L'eccellente stagione portata a termine da Alex Marquez, con il secondo posto nel Campionato del Mondo 2025, gli è valsa il ruolo di pilota ufficiale per la prossima stagione, anche se rimarrà legato al suo attuale team, il Gresini Racing, una formazione satellite del costruttore italiano.
Con l'infortunio di Marc Marquez, nei test di Valencia gli ingegneri della Casa bolognese avranno a disposizione tre piloti per raccogliere tutte le informazioni necessarie con la nuova GP26 con cui lavorare durante l'inverno: Pecco Bagnaia, del team factory, Fabio Di Giannantonio, della Pertamina Enduro VR46, ma con un contratto diretto con la casa e materiale ufficiale, ed ora anche Alex, che debutterà sulla GP25 utilizzata quest'anno dal team factory e potrà anche testare l'evoluzione 2026.
In questo modo, il più giovane dei Marquez farà un salto di due anni, visto che in questa stagione ha utilizzato la 2024 e nella prossima utilizzerà la 2026, come è successo a Marc, che ha debuttato con Gresini con la 2023 e quest'anno ha fatto il salto direttamente alla 2025.
Lo stesso Marc, durante lo scorso GP di Valencia, ha dichiarato di avere piena fiducia nelle indicazioni del fratello per lo sviluppo della moto. "È vero che Pecco sta soffrendo più del solito, ma sta mostrando lampi di velocità.
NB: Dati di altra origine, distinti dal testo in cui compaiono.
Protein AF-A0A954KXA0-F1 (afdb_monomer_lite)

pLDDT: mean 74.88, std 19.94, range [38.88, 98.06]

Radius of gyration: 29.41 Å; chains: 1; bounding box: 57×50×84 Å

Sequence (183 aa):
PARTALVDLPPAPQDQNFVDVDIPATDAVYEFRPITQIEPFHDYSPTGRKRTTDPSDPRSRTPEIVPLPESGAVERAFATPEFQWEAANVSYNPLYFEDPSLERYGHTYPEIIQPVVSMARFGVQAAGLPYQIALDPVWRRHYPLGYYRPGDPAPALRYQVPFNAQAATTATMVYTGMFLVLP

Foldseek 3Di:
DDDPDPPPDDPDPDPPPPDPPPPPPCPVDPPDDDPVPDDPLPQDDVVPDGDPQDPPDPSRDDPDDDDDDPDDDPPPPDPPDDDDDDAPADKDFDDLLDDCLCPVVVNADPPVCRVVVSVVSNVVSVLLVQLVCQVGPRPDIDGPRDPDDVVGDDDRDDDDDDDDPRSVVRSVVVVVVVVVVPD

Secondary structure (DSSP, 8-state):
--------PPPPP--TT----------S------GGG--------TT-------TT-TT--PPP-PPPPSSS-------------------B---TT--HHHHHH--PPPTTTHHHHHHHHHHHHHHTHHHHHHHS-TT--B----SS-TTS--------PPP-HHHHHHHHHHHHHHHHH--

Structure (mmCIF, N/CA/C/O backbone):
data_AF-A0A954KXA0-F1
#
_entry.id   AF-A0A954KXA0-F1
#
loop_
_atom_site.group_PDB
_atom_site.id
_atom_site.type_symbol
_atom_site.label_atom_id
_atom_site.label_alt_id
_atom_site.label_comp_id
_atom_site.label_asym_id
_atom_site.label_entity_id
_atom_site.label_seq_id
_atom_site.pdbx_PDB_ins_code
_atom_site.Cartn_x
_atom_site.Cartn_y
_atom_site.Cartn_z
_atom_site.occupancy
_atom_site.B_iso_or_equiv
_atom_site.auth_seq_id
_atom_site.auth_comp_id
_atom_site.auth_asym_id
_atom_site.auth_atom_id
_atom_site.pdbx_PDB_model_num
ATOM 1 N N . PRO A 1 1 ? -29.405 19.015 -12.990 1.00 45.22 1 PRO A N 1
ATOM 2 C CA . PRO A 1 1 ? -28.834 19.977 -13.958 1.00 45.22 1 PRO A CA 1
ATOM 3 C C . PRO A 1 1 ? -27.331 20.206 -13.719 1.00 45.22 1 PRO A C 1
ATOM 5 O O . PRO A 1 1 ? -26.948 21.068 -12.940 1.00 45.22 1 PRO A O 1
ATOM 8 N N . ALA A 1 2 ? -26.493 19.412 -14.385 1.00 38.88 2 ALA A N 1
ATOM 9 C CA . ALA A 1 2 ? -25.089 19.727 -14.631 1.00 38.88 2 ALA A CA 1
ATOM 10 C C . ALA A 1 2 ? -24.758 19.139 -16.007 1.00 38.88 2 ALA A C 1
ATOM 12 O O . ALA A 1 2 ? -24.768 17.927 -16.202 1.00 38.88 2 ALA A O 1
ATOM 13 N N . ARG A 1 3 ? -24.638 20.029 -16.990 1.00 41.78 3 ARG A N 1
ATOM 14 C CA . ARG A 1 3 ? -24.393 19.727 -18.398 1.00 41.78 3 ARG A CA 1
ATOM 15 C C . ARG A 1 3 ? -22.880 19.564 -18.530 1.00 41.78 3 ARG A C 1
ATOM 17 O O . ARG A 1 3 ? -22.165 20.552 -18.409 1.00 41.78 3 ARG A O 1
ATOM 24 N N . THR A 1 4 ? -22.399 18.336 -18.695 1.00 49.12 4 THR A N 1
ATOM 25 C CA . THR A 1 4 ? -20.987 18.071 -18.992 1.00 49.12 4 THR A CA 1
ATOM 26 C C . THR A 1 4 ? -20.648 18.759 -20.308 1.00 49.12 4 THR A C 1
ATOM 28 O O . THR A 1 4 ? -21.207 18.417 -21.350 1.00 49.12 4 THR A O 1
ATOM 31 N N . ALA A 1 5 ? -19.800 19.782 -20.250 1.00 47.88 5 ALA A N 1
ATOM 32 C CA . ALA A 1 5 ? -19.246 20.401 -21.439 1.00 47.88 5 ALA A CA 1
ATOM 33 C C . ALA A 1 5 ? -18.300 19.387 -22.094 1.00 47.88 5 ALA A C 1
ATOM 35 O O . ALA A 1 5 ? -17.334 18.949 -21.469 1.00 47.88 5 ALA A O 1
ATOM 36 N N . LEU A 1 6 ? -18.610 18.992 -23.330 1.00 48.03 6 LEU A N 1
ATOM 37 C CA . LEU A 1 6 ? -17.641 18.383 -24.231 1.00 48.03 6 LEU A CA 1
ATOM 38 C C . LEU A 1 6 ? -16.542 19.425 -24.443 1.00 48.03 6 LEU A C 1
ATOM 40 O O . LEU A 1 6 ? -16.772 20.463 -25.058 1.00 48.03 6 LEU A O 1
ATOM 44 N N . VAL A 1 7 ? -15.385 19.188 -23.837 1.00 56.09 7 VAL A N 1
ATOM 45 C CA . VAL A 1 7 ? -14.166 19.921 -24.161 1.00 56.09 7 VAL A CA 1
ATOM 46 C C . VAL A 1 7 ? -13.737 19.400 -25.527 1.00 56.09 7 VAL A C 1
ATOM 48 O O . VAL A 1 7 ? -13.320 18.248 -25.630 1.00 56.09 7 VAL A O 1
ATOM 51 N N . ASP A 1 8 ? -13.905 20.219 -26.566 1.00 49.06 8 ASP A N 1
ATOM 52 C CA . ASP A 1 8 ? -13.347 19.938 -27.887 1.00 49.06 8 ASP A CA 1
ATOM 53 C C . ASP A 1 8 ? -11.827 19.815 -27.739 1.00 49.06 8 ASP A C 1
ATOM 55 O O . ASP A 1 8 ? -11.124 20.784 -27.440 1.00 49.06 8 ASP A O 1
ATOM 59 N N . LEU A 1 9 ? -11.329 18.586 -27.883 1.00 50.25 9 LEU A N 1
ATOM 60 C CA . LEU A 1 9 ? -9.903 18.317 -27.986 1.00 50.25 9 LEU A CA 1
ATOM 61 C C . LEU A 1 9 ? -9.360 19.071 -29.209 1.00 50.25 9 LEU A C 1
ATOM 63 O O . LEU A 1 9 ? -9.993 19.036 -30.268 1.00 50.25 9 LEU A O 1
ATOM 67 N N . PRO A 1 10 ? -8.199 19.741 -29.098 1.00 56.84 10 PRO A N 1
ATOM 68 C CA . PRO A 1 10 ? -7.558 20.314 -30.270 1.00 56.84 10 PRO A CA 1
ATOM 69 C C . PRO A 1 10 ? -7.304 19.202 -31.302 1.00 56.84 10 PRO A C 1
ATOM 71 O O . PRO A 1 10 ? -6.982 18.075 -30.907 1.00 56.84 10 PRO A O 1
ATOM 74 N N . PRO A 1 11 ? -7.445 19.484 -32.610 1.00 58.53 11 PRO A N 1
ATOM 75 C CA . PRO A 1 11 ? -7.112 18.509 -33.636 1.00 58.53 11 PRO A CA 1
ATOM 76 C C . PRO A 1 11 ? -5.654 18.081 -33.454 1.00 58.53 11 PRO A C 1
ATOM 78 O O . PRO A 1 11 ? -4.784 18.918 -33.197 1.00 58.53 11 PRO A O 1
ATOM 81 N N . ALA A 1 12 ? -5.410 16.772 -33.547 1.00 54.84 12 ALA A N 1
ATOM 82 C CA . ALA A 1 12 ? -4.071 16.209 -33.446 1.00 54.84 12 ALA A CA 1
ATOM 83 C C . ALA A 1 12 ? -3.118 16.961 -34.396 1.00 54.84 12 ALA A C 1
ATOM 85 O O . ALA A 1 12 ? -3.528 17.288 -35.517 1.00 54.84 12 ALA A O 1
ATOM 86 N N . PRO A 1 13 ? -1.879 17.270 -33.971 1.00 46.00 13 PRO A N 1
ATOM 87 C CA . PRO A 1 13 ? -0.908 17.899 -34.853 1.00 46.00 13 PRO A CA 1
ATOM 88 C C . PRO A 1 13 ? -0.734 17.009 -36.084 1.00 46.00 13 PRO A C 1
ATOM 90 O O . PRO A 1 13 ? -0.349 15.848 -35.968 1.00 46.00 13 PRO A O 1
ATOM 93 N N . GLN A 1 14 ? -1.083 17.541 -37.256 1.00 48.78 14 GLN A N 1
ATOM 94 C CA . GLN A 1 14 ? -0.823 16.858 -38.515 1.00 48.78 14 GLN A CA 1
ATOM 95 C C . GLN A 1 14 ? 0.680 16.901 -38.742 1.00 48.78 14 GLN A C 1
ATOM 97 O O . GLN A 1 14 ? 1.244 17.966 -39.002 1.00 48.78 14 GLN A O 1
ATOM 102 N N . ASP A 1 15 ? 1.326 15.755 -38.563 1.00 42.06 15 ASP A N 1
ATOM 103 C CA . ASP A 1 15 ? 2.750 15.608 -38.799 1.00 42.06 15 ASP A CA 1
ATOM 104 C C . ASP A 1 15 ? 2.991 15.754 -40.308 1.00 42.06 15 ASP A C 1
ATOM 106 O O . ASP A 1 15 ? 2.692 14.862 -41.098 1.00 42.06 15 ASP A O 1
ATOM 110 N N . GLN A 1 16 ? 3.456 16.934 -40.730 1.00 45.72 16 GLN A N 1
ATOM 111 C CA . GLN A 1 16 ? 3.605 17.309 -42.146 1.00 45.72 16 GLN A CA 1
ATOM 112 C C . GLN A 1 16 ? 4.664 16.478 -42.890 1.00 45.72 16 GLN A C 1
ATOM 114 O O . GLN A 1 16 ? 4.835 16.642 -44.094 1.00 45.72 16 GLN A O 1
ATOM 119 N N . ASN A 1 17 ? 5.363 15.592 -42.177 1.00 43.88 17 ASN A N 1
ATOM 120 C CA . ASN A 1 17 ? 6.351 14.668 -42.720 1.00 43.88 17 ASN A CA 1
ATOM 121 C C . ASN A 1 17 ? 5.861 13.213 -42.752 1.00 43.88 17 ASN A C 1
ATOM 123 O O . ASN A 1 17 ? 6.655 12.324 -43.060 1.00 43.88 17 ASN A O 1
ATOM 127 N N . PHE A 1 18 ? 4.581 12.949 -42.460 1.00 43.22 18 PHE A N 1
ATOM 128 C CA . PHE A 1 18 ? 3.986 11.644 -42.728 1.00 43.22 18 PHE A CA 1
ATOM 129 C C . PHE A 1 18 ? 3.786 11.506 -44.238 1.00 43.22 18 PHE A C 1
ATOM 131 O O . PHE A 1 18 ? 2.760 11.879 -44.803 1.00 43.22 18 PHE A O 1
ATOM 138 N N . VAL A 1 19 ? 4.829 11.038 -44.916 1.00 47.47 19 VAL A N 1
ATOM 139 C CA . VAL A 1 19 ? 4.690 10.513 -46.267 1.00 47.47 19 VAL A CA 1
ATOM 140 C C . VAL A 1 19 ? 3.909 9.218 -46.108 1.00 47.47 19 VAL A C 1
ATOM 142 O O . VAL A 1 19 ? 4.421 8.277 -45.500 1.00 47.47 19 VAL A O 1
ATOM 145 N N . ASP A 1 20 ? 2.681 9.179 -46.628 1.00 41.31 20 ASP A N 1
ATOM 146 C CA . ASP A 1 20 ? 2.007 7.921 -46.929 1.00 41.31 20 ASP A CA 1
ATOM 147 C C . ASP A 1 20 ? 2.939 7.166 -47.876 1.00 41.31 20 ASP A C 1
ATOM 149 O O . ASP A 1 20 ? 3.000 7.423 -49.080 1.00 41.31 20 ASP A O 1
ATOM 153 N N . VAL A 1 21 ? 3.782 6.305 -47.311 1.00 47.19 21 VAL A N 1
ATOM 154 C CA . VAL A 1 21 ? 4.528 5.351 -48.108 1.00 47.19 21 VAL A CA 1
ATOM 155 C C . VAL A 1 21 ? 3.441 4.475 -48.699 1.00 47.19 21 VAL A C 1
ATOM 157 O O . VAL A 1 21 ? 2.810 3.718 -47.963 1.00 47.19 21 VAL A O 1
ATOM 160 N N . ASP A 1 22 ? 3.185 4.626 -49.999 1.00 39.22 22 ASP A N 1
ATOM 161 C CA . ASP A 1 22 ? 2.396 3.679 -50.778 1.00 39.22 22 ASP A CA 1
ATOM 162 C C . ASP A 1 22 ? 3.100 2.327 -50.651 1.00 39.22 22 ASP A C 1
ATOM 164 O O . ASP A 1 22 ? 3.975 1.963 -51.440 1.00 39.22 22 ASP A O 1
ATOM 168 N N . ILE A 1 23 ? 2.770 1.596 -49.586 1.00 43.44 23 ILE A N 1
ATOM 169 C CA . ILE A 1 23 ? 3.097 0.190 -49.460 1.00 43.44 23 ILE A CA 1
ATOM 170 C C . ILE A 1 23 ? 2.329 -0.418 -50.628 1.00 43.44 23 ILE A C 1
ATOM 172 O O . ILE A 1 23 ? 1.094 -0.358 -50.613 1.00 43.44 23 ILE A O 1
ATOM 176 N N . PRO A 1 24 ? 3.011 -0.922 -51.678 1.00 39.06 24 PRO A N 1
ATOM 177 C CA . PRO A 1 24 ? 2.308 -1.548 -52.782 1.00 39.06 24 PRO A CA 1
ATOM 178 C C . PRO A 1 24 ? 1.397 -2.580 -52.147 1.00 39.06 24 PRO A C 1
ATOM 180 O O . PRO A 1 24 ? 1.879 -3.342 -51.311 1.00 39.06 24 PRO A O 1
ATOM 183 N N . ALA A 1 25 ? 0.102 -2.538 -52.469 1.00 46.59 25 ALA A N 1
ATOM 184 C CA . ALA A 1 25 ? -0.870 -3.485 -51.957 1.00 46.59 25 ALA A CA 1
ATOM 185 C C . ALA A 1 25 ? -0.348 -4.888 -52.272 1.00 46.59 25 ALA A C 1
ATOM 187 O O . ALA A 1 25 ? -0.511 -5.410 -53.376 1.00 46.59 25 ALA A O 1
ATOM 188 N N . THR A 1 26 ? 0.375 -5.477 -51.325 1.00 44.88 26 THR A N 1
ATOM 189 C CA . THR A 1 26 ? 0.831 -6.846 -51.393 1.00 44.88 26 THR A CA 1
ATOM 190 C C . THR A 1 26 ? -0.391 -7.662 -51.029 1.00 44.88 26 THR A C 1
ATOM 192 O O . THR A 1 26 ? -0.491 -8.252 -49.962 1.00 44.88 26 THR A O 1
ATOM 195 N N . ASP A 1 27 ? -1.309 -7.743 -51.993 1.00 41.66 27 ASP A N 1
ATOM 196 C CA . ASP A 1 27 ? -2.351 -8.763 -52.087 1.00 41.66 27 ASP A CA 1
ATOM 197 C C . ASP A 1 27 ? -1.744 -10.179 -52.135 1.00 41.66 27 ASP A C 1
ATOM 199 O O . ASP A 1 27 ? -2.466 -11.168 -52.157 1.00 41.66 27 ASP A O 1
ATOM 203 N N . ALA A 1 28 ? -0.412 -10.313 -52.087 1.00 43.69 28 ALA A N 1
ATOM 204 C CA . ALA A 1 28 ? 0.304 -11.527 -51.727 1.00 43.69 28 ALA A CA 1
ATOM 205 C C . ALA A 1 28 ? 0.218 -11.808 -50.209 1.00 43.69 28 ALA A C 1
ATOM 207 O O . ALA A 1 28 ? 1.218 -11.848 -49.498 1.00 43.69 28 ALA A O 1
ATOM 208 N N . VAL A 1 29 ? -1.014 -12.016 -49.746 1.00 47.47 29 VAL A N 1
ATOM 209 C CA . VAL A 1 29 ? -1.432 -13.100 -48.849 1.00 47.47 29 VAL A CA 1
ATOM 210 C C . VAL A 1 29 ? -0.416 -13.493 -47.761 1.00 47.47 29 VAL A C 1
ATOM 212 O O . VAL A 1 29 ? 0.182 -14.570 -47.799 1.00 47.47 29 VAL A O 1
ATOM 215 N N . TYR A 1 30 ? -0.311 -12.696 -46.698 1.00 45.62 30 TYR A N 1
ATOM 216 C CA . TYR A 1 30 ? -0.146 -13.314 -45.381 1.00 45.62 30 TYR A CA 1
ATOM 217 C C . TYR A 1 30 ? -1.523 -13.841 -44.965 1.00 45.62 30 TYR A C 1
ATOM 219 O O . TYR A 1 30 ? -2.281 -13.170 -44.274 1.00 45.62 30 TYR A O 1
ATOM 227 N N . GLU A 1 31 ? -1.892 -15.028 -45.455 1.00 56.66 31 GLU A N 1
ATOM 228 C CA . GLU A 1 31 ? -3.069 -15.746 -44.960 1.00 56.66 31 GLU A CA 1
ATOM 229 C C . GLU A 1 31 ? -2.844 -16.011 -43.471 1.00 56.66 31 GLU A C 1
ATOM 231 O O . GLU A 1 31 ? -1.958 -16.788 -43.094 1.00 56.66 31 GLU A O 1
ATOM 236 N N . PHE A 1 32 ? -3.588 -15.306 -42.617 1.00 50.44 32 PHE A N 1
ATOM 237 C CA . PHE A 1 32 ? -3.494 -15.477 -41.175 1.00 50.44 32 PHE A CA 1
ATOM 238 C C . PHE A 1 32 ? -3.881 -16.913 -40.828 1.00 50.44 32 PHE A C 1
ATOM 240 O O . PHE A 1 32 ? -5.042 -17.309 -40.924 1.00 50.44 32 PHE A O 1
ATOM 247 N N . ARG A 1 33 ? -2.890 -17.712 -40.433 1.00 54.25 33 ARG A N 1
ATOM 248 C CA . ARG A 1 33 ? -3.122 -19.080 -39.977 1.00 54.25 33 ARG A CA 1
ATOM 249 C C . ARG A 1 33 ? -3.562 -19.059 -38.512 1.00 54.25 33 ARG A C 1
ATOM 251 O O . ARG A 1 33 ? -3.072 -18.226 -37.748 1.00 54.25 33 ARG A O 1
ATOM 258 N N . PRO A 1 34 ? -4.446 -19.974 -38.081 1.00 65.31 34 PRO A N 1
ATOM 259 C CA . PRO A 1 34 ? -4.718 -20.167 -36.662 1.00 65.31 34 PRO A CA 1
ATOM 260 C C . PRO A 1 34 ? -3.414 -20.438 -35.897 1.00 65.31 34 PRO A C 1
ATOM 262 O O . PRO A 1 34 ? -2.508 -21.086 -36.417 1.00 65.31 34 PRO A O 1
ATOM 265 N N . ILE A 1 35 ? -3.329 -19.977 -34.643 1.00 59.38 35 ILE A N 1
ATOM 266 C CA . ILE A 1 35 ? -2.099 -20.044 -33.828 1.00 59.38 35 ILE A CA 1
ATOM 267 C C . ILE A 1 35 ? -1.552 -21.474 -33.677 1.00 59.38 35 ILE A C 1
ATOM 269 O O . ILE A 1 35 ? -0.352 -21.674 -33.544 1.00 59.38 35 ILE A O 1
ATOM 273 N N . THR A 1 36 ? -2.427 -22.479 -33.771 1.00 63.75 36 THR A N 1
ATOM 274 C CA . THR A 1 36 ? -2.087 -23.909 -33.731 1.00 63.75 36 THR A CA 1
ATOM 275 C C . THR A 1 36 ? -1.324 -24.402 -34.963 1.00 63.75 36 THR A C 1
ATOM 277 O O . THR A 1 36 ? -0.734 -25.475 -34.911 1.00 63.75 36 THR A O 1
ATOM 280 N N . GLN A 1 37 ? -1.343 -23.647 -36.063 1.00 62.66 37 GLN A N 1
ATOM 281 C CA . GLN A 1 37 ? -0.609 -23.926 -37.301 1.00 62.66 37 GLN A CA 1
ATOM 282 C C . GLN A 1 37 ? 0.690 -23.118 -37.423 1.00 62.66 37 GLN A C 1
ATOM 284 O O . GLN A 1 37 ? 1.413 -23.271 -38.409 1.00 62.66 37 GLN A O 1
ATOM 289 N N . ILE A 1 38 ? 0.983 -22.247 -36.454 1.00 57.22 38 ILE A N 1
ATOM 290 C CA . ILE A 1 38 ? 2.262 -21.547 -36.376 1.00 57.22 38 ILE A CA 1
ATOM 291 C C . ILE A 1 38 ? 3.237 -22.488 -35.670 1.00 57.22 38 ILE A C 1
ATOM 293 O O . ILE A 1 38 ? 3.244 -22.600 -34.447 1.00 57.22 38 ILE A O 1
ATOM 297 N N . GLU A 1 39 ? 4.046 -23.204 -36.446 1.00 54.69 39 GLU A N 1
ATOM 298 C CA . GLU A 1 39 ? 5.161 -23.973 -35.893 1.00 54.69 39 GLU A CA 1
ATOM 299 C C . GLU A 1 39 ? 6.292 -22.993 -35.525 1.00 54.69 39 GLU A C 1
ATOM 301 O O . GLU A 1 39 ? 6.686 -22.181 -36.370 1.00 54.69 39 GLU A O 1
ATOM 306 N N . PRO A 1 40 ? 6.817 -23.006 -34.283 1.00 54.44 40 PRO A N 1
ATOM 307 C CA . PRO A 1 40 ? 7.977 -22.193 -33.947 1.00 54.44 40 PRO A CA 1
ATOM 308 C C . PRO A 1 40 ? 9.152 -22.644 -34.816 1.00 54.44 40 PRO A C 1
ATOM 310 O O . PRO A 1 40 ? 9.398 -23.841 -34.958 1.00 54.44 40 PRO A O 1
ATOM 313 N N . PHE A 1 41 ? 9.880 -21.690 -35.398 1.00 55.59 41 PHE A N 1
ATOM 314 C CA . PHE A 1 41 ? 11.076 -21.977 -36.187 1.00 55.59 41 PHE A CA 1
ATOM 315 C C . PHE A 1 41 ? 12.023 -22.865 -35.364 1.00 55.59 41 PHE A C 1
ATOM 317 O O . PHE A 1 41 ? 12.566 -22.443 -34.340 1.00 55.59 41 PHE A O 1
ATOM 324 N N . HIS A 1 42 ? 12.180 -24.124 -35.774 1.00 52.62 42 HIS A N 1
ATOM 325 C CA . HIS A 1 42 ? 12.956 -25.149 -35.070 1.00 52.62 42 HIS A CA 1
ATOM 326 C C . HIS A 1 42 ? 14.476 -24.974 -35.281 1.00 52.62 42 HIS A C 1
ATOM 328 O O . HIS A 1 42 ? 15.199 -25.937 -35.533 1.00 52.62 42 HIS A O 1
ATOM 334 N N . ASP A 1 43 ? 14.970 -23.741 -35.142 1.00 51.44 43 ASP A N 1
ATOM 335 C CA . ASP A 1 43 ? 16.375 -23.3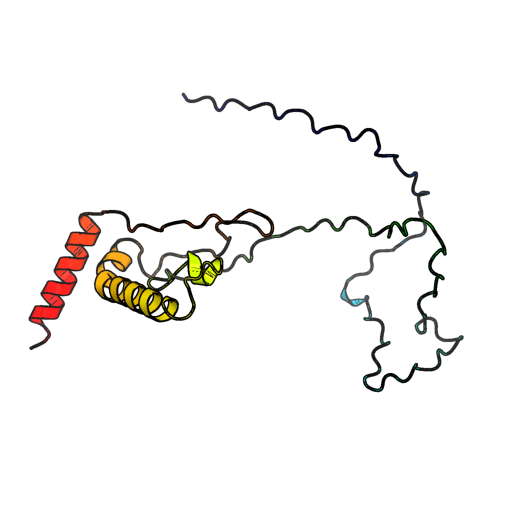63 -35.351 1.00 51.44 43 ASP A CA 1
ATOM 336 C C . ASP A 1 43 ? 17.198 -23.338 -34.052 1.00 51.44 43 ASP A C 1
ATOM 338 O O . ASP A 1 43 ? 18.402 -23.062 -34.064 1.00 51.44 43 ASP A O 1
ATOM 342 N N . TYR A 1 44 ? 16.585 -23.656 -32.906 1.00 46.88 44 TYR A N 1
ATOM 343 C CA . TYR A 1 44 ? 17.306 -23.710 -31.639 1.00 46.88 44 TYR A CA 1
ATOM 344 C C . TYR A 1 44 ? 18.143 -24.992 -31.532 1.00 46.88 44 TYR A C 1
ATOM 346 O O . TYR A 1 44 ? 17.657 -26.064 -31.170 1.00 46.88 44 TYR A O 1
ATOM 354 N N . SER A 1 45 ? 19.438 -24.866 -31.821 1.00 51.59 45 SER A N 1
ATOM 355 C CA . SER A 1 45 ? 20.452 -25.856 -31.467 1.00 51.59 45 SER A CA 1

Ho molto rispetto per i piloti e i team tecnici, e resto in disparte. Abbiamo bisogno di lui, perché martedì abbiamo un test molto importante e perché sia lui che Alex avranno il compito di guidarci verso il 2026", ha detto il campione.
Lunedì, nel paddock di Cheste, di notte e sotto la pioggia battente, Alex Marquez è stato chiamato al camion degli ingegneri Ducati. Un rimorchio completamente rosso che la squadra porta a ogni Gran Premio in Europa, dove lavorano più di venti tecnici agli ordini di Gigi Dall'Igna e dove non è consentito l'accesso a nessun altro che non sia membro della Ducati.
Alex è entrato e vi ha trascorso circa 30 minuti, ricevendo istruzioni sul lavoro da svolgere durante il test, anche se le condizioni della giornata potrebbero aver modificato i piani.
"A livello tecnico non cambia molto. Alex avrà uno status come quello di Di Giannantonio, ma senza avere un contratto con la fabbrica", ha spiegato un insider Ducati a Motorsport.com. "In termini di lavoro, Alex continuerà con lo stesso team tecnico, con persone di Gresini e della Ducati, ma non avrà più di quello che ha avuto finora", ha aggiunto la stessa fonte.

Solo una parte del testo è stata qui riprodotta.